(2 of 2)
The economic penalties of the law can squeeze some defendants into plea- bargain agreements. Threatened by a RICO indictment and its sweeping forfeitures, the investment-banking firm of Drexel Burnham Lambert pleaded guilty to lesser charges last year and was hit with $650 million in penalties. Equally troubling to RICO targets is the law's ability to seize temporarily the assets of an accused before a trial begins -- even funds that would be used to pay a defense attorney. "Suddenly, there are a lot of born-again civil libertarians on Wall Street," says Michael Waldman, legislative director for Public Citizen Congress Watch.
Although civil RICO lawsuits total less than half of a percent of the federal civil caseload, the statute's civil provisions draw some of the heaviest fire. "The imaginations of prosecutors in drafting RICO indictments are at least restrained by the Justice Department," explains University of Texas law professor Michael Tigar, "but the imaginations of plaintiffs' lawyers are not similarly restrained." What encourages the creativity, says critics, is the possibility of obtaining treble damages and the enormous leverage of labeling an opponent a "racketeer." The result has been a widening array of civil RICO lawsuits, from common commercial litigation to provocative political disputes. The law has been invoked by victims of sexual harassment against their bosses, by tow-truck drivers against local sheriffs and by whistle-blowers against their employers.
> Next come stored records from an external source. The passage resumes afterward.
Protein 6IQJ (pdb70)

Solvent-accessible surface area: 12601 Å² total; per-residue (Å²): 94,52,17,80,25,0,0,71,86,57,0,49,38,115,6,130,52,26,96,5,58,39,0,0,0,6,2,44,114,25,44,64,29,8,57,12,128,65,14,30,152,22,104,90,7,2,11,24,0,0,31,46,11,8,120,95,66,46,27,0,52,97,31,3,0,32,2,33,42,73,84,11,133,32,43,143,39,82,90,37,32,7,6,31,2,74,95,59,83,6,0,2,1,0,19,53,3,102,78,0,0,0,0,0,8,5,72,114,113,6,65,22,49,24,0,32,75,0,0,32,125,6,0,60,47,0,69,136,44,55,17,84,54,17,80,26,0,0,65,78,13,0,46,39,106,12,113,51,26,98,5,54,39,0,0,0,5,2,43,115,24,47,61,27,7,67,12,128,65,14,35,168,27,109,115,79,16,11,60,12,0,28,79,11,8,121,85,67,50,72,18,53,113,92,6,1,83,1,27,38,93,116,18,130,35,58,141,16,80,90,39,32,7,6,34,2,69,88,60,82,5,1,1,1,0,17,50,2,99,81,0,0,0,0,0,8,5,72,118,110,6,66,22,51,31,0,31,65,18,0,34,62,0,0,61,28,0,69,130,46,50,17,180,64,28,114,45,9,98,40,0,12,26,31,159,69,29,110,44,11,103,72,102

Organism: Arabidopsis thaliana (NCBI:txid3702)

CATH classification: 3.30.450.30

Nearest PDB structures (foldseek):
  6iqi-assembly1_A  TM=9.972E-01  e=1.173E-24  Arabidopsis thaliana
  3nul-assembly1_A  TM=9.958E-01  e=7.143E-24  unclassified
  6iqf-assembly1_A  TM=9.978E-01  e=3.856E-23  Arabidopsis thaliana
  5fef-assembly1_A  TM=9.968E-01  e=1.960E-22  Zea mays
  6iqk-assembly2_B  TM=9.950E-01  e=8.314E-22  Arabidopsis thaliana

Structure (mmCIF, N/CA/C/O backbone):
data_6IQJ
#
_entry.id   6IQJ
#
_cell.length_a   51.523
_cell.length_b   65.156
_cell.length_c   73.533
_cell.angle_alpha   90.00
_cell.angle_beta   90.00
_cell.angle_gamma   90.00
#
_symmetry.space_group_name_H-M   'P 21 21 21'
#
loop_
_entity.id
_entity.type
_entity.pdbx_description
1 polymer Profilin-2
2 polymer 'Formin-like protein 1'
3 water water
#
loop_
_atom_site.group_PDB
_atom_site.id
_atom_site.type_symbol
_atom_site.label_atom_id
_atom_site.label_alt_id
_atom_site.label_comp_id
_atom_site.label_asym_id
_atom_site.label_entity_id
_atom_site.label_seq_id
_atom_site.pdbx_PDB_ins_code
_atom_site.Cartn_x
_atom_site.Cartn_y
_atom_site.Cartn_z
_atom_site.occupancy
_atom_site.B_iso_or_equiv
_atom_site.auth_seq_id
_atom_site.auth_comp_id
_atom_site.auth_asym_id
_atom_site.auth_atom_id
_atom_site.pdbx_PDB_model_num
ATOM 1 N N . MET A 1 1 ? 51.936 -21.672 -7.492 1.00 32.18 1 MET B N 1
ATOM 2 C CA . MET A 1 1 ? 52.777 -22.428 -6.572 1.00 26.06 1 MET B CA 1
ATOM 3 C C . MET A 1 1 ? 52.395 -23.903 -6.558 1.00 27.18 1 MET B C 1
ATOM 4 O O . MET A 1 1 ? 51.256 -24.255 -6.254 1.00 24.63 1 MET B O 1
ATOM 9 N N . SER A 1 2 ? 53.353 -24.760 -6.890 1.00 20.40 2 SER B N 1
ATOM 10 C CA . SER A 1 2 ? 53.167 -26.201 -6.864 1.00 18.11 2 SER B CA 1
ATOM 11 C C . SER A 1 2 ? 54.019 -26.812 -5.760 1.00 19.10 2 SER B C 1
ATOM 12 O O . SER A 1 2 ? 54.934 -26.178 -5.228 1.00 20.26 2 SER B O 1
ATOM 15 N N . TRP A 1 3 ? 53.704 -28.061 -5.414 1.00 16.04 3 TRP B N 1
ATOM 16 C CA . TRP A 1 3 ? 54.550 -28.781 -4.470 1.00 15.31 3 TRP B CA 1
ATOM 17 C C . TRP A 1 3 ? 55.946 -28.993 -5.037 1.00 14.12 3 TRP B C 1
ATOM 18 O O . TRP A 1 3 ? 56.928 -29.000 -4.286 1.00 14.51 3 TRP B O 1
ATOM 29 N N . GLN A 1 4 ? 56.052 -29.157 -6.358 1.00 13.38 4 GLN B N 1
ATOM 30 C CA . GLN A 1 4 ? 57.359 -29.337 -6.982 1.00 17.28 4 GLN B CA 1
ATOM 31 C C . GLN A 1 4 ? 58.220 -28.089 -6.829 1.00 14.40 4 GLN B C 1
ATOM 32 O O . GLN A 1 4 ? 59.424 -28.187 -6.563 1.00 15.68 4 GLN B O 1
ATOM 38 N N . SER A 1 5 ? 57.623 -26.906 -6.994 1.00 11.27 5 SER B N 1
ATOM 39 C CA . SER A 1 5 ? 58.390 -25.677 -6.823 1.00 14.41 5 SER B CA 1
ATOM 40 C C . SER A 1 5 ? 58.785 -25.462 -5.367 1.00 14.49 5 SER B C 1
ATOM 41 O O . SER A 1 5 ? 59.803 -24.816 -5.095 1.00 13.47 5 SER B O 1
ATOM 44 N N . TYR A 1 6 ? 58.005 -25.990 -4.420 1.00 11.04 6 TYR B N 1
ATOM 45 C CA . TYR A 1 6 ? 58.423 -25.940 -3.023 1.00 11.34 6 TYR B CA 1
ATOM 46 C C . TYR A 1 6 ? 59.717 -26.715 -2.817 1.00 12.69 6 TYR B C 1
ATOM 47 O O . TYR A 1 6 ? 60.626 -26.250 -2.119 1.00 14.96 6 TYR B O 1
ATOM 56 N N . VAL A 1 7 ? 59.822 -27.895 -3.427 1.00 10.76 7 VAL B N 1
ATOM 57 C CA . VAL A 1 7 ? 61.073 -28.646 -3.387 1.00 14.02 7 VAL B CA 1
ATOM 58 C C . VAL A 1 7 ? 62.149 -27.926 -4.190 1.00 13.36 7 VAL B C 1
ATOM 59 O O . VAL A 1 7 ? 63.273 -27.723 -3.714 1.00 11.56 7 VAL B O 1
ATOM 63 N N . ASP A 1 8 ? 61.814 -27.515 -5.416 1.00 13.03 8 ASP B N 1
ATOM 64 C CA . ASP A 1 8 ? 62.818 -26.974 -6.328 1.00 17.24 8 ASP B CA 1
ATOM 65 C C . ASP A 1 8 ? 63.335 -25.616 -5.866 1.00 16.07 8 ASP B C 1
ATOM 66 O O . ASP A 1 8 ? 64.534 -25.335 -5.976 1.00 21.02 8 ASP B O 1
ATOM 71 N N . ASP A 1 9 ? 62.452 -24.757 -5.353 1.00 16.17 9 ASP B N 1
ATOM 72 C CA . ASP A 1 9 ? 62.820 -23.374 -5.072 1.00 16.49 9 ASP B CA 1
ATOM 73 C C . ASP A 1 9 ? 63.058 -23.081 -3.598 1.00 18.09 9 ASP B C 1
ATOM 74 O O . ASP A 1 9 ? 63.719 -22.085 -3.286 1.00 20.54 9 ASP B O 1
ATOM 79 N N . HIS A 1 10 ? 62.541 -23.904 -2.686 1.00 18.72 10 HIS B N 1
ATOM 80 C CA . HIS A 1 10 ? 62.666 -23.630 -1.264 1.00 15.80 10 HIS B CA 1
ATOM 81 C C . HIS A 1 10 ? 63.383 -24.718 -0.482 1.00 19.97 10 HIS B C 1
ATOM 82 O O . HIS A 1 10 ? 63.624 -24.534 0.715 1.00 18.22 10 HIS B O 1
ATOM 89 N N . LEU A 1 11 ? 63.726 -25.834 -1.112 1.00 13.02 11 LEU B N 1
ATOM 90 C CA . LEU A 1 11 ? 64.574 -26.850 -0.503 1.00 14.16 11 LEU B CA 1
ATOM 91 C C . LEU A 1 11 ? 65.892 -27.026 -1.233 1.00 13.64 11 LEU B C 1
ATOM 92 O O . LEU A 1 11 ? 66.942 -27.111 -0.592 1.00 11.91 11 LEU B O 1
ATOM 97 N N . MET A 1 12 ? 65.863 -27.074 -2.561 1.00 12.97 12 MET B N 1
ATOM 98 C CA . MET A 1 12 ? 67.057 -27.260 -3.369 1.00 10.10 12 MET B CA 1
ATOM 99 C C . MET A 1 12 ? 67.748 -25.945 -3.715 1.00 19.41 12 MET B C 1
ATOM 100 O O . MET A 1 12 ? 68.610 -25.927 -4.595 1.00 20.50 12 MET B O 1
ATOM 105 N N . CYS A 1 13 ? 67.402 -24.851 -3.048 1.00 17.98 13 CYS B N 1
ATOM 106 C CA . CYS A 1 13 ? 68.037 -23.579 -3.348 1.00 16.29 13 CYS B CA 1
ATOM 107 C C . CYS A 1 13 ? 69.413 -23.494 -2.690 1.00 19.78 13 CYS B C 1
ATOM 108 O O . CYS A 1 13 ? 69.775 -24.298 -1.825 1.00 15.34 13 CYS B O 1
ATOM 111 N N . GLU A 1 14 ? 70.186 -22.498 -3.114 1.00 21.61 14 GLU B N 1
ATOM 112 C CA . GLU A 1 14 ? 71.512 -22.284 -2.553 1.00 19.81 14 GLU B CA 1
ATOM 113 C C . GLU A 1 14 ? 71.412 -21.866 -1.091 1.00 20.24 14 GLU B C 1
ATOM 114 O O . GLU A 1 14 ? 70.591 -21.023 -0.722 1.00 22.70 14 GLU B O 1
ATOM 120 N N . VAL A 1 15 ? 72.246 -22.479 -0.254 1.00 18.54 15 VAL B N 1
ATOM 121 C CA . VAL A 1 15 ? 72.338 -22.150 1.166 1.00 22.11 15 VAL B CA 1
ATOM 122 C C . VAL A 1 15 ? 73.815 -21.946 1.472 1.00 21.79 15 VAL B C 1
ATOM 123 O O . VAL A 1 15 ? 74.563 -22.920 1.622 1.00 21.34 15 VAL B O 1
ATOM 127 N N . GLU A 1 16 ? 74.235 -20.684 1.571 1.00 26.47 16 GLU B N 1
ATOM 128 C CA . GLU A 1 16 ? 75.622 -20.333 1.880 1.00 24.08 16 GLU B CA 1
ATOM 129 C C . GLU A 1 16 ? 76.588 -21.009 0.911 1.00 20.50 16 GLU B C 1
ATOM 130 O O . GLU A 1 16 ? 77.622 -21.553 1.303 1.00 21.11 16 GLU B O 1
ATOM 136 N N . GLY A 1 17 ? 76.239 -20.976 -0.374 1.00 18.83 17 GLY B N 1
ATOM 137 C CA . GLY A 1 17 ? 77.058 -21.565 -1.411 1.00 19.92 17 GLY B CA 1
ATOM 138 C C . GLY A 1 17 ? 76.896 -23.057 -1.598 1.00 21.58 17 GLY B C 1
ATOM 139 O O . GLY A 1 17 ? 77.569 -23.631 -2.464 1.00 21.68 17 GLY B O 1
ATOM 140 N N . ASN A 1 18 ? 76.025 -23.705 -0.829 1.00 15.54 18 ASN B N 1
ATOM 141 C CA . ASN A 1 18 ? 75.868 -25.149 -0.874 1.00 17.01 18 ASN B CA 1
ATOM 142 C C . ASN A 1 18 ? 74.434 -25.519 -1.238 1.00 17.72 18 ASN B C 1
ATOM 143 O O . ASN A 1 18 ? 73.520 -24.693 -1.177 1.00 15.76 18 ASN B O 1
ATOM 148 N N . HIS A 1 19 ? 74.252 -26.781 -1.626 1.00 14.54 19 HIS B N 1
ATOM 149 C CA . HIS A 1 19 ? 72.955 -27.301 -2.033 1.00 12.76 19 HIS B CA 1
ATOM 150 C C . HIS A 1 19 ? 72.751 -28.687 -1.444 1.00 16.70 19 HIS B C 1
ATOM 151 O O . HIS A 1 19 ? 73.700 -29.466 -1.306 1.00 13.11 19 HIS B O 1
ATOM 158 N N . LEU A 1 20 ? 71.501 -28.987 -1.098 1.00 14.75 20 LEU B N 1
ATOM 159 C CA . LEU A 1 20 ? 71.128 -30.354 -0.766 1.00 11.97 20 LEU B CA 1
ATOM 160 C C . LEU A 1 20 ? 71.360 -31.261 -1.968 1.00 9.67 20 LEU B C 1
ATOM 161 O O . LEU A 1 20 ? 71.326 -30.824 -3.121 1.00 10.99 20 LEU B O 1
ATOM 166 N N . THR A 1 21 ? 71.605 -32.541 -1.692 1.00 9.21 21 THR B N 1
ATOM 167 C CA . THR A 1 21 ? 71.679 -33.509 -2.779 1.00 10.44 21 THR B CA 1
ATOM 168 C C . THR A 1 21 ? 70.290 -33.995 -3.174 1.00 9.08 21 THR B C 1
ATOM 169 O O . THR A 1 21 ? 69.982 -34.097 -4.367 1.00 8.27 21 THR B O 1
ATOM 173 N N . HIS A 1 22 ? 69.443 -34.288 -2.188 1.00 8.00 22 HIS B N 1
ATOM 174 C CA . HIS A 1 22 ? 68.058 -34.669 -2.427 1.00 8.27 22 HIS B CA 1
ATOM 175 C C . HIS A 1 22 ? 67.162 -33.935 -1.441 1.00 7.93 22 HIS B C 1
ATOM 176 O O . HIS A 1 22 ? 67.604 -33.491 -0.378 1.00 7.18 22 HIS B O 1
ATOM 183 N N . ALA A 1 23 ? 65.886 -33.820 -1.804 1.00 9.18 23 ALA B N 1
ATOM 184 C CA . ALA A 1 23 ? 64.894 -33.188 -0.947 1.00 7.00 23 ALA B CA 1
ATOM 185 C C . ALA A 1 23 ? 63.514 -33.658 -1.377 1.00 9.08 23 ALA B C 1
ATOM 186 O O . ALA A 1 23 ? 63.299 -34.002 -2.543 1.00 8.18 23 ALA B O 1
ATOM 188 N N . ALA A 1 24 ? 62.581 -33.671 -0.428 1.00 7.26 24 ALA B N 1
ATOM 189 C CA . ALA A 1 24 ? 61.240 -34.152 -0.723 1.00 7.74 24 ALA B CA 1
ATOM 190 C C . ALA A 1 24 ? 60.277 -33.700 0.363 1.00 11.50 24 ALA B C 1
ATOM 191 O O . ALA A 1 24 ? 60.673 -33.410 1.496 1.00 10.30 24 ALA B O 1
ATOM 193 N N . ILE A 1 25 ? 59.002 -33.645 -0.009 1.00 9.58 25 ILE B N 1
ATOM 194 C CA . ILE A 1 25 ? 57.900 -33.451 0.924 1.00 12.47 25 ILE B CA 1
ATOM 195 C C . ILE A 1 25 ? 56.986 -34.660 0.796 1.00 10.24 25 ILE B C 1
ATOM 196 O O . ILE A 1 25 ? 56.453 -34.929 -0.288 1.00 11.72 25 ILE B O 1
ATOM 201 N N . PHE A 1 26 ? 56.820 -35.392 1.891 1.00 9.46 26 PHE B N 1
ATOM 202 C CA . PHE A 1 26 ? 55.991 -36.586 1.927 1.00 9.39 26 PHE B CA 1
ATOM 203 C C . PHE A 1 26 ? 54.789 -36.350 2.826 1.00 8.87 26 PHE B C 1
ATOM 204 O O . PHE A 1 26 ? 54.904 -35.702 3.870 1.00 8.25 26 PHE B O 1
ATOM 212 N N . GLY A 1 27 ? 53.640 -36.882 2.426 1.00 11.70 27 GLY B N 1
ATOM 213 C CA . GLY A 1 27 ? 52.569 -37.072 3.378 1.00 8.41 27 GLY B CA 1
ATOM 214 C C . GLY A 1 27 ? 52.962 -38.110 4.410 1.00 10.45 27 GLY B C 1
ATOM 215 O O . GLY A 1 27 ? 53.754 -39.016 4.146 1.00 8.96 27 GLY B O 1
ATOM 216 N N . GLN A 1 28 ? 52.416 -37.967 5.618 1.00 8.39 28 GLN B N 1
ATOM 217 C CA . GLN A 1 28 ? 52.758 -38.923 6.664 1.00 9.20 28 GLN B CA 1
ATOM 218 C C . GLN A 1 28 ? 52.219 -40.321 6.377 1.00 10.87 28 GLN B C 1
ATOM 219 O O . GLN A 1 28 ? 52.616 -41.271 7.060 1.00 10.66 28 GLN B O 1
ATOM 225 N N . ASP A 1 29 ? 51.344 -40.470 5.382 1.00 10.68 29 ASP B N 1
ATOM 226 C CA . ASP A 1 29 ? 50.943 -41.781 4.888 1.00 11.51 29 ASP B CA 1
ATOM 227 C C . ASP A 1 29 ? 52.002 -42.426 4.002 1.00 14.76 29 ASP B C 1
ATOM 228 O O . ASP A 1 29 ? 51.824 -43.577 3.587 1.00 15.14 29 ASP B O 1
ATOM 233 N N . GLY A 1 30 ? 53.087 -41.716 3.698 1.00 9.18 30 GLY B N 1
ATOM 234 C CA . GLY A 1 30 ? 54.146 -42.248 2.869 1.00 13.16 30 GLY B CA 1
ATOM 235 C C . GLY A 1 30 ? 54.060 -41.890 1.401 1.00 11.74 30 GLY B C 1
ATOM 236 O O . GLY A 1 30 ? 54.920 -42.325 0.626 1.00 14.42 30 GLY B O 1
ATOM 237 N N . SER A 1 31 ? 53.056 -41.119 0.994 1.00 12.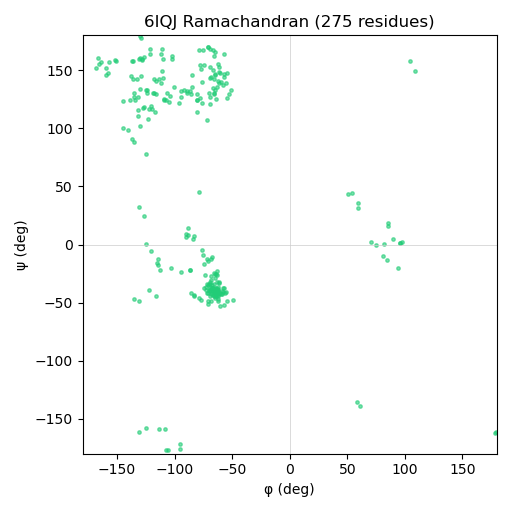90 31 SER B N 1
ATOM 238 C CA . SER A 1 31 ? 52.909 -40.715 -0.396 1.00 15.71 31 SER B CA 1
ATOM 239 C C . SER A 1 31 ? 53.745 -39.473 -0.680 1.00 16.98 31 SER B C 1
ATOM 240 O O . SER A 1 31 ? 53.912 -38.600 0.176 1.00 14.22 31 SER B O 1
ATOM 243 N N . VAL A 1 32 ? 54.270 -39.403 -1.898 1.00 15.67 32 VAL B N 1
ATOM 244 C CA . VAL A 1 32 ? 55.078 -38.263 -2.316 1.00 10.57 32 VAL B CA 1
ATOM 245 C C . VAL A 1 32 ? 54.158 -37.100 -2.656 1.00 12.62 32 VAL B C 1
ATOM 246 O O . VAL A 1 32 ? 53.232 -37.241 -3.462 1.00 14.24 32 VAL B O 1
ATOM 250 N N . TRP A 1 33 ? 54.403 -35.948 -2.035 1.00 10.67 33 TRP B N 1
ATOM 251 C CA . TRP A 1 33 ? 53.787 -34.714 -2.506 1.00 10.97 33 TRP B CA 1
ATOM 252 C C . TRP A 1 33 ? 54.625 -34.081 -3.607 1.00 16.28 33 TRP B C 1
ATOM 253 O O . TRP A 1 33 ? 54.081 -33.606 -4.610 1.00 16.08 33 TRP B O 1
ATOM 264 N N . ALA A 1 34 ? 55.945 -34.090 -3.436 1.00 11.07 34 ALA B N 1
ATOM 265 C CA . ALA A 1 34 ? 56.916 -33.715 -4.454 1.00 12.35 34 ALA B CA 1
ATOM 266 C C . ALA A 1 34 ? 58.292 -34.129 -3.961 1.00 11.51 34 ALA B C 1
ATOM 267 O O . ALA A 1 34 ? 58.534 -34.191 -2.752 1.00 10.02 34 ALA B O 1
ATOM 269 N N . GLN A 1 35 ? 59.187 -34.409 -4.904 1.00 9.08 35 GLN B N 1
ATOM 270 C CA . GLN A 1 35 ? 60.526 -34.856 -4.556 1.00 11.54 35 GLN B CA 1
ATOM 271 C C . GLN A 1 35 ? 61.496 -34.428 -5.645 1.00 11.47 35 GLN B C 1
ATOM 272 O O . GLN A 1 35 ? 61.105 -34.167 -6.786 1.00 12.95 35 GLN B O 1
ATOM 278 N N . SER A 1 36 ? 62.772 -34.357 -5.276 1.00 13.08 36 SER B N 1
ATOM 279 C CA . SER A 1 36 ? 63.814 -34.083 -6.250 1.00 13.45 36 SER B CA 1
ATOM 280 C C . SER A 1 36 ? 64.002 -35.291 -7.170 1.00 15.00 36 SER B C 1
ATOM 281 O O . SER A 1 36 ? 63.473 -36.380 -6.930 1.00 12.77 36 SER B O 1
ATOM 284 N N . SER A 1 37 ? 64.788 -35.088 -8.231 1.00 14.11 37 SER B N 1
ATOM 285 C CA . SER A 1 37 ? 64.815 -36.035 -9.343 1.00 15.63 37 SER B CA 1
ATOM 286 C C . SER A 1 37 ? 65.332 -37.414 -8.951 1.00 18.44 37 SER B C 1
ATOM 287 O O . SER A 1 37 ? 64.987 -38.399 -9.613 1.00 20.92 37 SER B O 1
ATOM 290 N N . ALA A 1 38 ? 66.148 -37.520 -7.903 1.00 13.13 38 ALA B N 1
ATOM 291 C CA . ALA A 1 38 ? 66.690 -38.814 -7.504 1.00 14.89 38 ALA B CA 1
ATOM 292 C C . ALA A 1 38 ? 66.516 -39.057 -6.012 1.00 13.17 38 ALA B C 1
ATOM 293 O O . ALA A 1 38 ? 67.352 -39.716 -5.386 1.00 12.52 38 ALA B O 1
ATOM 295 N N . PHE A 1 39 ? 65.444 -38.536 -5.427 1.00 13.68 39 PHE B N 1
ATOM 296 C CA . PHE A 1 39 ? 65.194 -38.799 -4.021 1.00 14.77 39 PHE B CA 1
ATOM 297 C C . PHE A 1 39 ? 65.004 -40.299 -3.808 1.00 11.40 39 PHE B C 1
ATOM 298 O O . PHE A 1 39 ? 64.357 -40.965 -4.626 1.00 11.12 39 PHE B O 1
ATOM 306 N N . PRO A 1 40 ? 65.565 -40.864 -2.740 1.00 11.32 40 PRO B N 1
ATOM 307 C CA . PRO A 1 40 ? 65.516 -42.319 -2.561 1.00 15.56 40 PRO B CA 1
ATOM 308 C C . PRO A 1 40 ? 64.092 -42.844 -2.467 1.00 16.84 40 PRO B C 1
ATOM 309 O O . PRO A 1 40 ? 63.184 -42.170 -1.974 1.00 11.95 40 PRO B O 1
ATOM 313 N N . GLN A 1 41 ? 63.908 -44.067 -2.959 1.00 13.47 41 GLN B N 1
ATOM 314 C CA . GLN A 1 41 ? 62.642 -44.776 -2.815 1.00 18.00 41 GLN B CA 1
ATOM 315 C C . GLN A 1 41 ? 62.481 -45.205 -1.362 1.00 16.74 41 GLN B C 1
ATOM 316 O O . GLN A 1 41 ? 63.161 -46.126 -0.901 1.00 18.04 41 GLN B O 1
ATOM 322 N N . LEU A 1 42 ? 61.589 -44.536 -0.637 1.00 18.52 42 LEU B N 1
ATOM 323 C CA . LEU A 1 42 ? 61.379 -44.838 0.772 1.00 18.52 42 LEU B CA 1
ATOM 324 C C . LEU A 1 42 ? 60.483 -46.062 0.921 1.00 17.40 42 LEU B C 1
ATOM 325 O O . LEU A 1 42 ? 59.414 -46.139 0.308 1.00 14.13 42 LEU B O 1
ATOM 330 N N . LYS A 1 43 ? 60.926 -47.019 1.732 1.00 12.76 43 LYS B N 1
ATOM 331 C CA . LYS A 1 43 ? 60.137 -48.215 1.973 1.00 12.12 43 LYS B CA 1
ATOM 332 C C . LYS A 1 43 ? 59.016 -47.919 2.968 1.00 14.27 43 LYS B C 1
ATOM 333 O O . LYS A 1 43 ? 59.121 -46.991 3.774 1.00 14.52 43 LYS B O 1
ATOM 339 N N . PRO A 1 44 ? 57.920 -48.685 2.919 1.00 18.42 44 PRO B N 1
ATOM 340 C CA . PRO A 1 44 ? 56.859 -48.489 3.923 1.00 14.14 44 PRO B CA 1
ATOM 341 C C . PRO A 1 44 ? 57.352 -48.656 5.350 1.00 14.00 44 PRO B C 1
ATOM 342 O O . PRO A 1 44 ? 56.917 -47.919 6.244 1.00 13.12 44 PRO B O 1
ATOM 346 N N . ALA A 1 45 ? 58.258 -49.607 5.589 1.00 15.38 45 ALA B N 1
ATOM 347 C CA . ALA A 1 45 ? 58.801 -49.786 6.931 1.00 12.44 45 ALA B CA 1
ATOM 348 C C . ALA A 1 45 ? 59.677 -48.612 7.346 1.00 13.63 45 ALA B C 1
ATOM 349 O O . ALA A 1 45 ? 59.764 -48.297 8.538 1.00 12.54 45 ALA B O 1
ATOM 351 N N . GLU A 1 46 ? 60.340 -47.961 6.388 1.00 8.44 46 GLU B N 1
ATOM 352 C CA . GLU A 1 46 ? 61.128 -46.781 6.722 1.00 11.61 46 GLU B CA 1
ATOM 353 C C . GLU A 1 46 ? 60.225 -45.612 7.093 1.00 10.49 46 GLU B C 1
ATOM 354 O O . GLU A 1 46 ? 60.525 -44.861 8.028 1.00 10.13 46 GLU B O 1
ATOM 360 N N . ILE A 1 47 ? 59.106 -45.454 6.381 1.00 10.77 47 ILE B N 1
ATOM 361 C CA . ILE A 1 47 ? 58.127 -44.433 6.743 1.00 9.25 47 ILE B CA 1
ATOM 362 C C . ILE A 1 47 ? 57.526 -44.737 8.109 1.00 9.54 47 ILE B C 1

Earlier this year, a federal appeals court upheld the use of RICO by a Philadelphia abortion clinic against 26 right-to-lifers who forced their way into the building, castigated patients, knocked down workers and damaged equipment.
This June, for the second time in four years, the U.S. Supreme Court refused to narrow the sweep of civil RICO, preferring to leave the matter to Congress. Not surprisingly, that ruling recharged ongoing legislative efforts to reform RICO's civil provisions. Among the broad coalition pressing for changes are some of the very groups that have recently attracted the attention of prosecutors: accountants and securities and commodities dealers. Says Waldman: "It's a combination of The Untouchables and Showdown at Gucci Gulch." The congressional shoot-out to determine what happens to RICO could come this fall.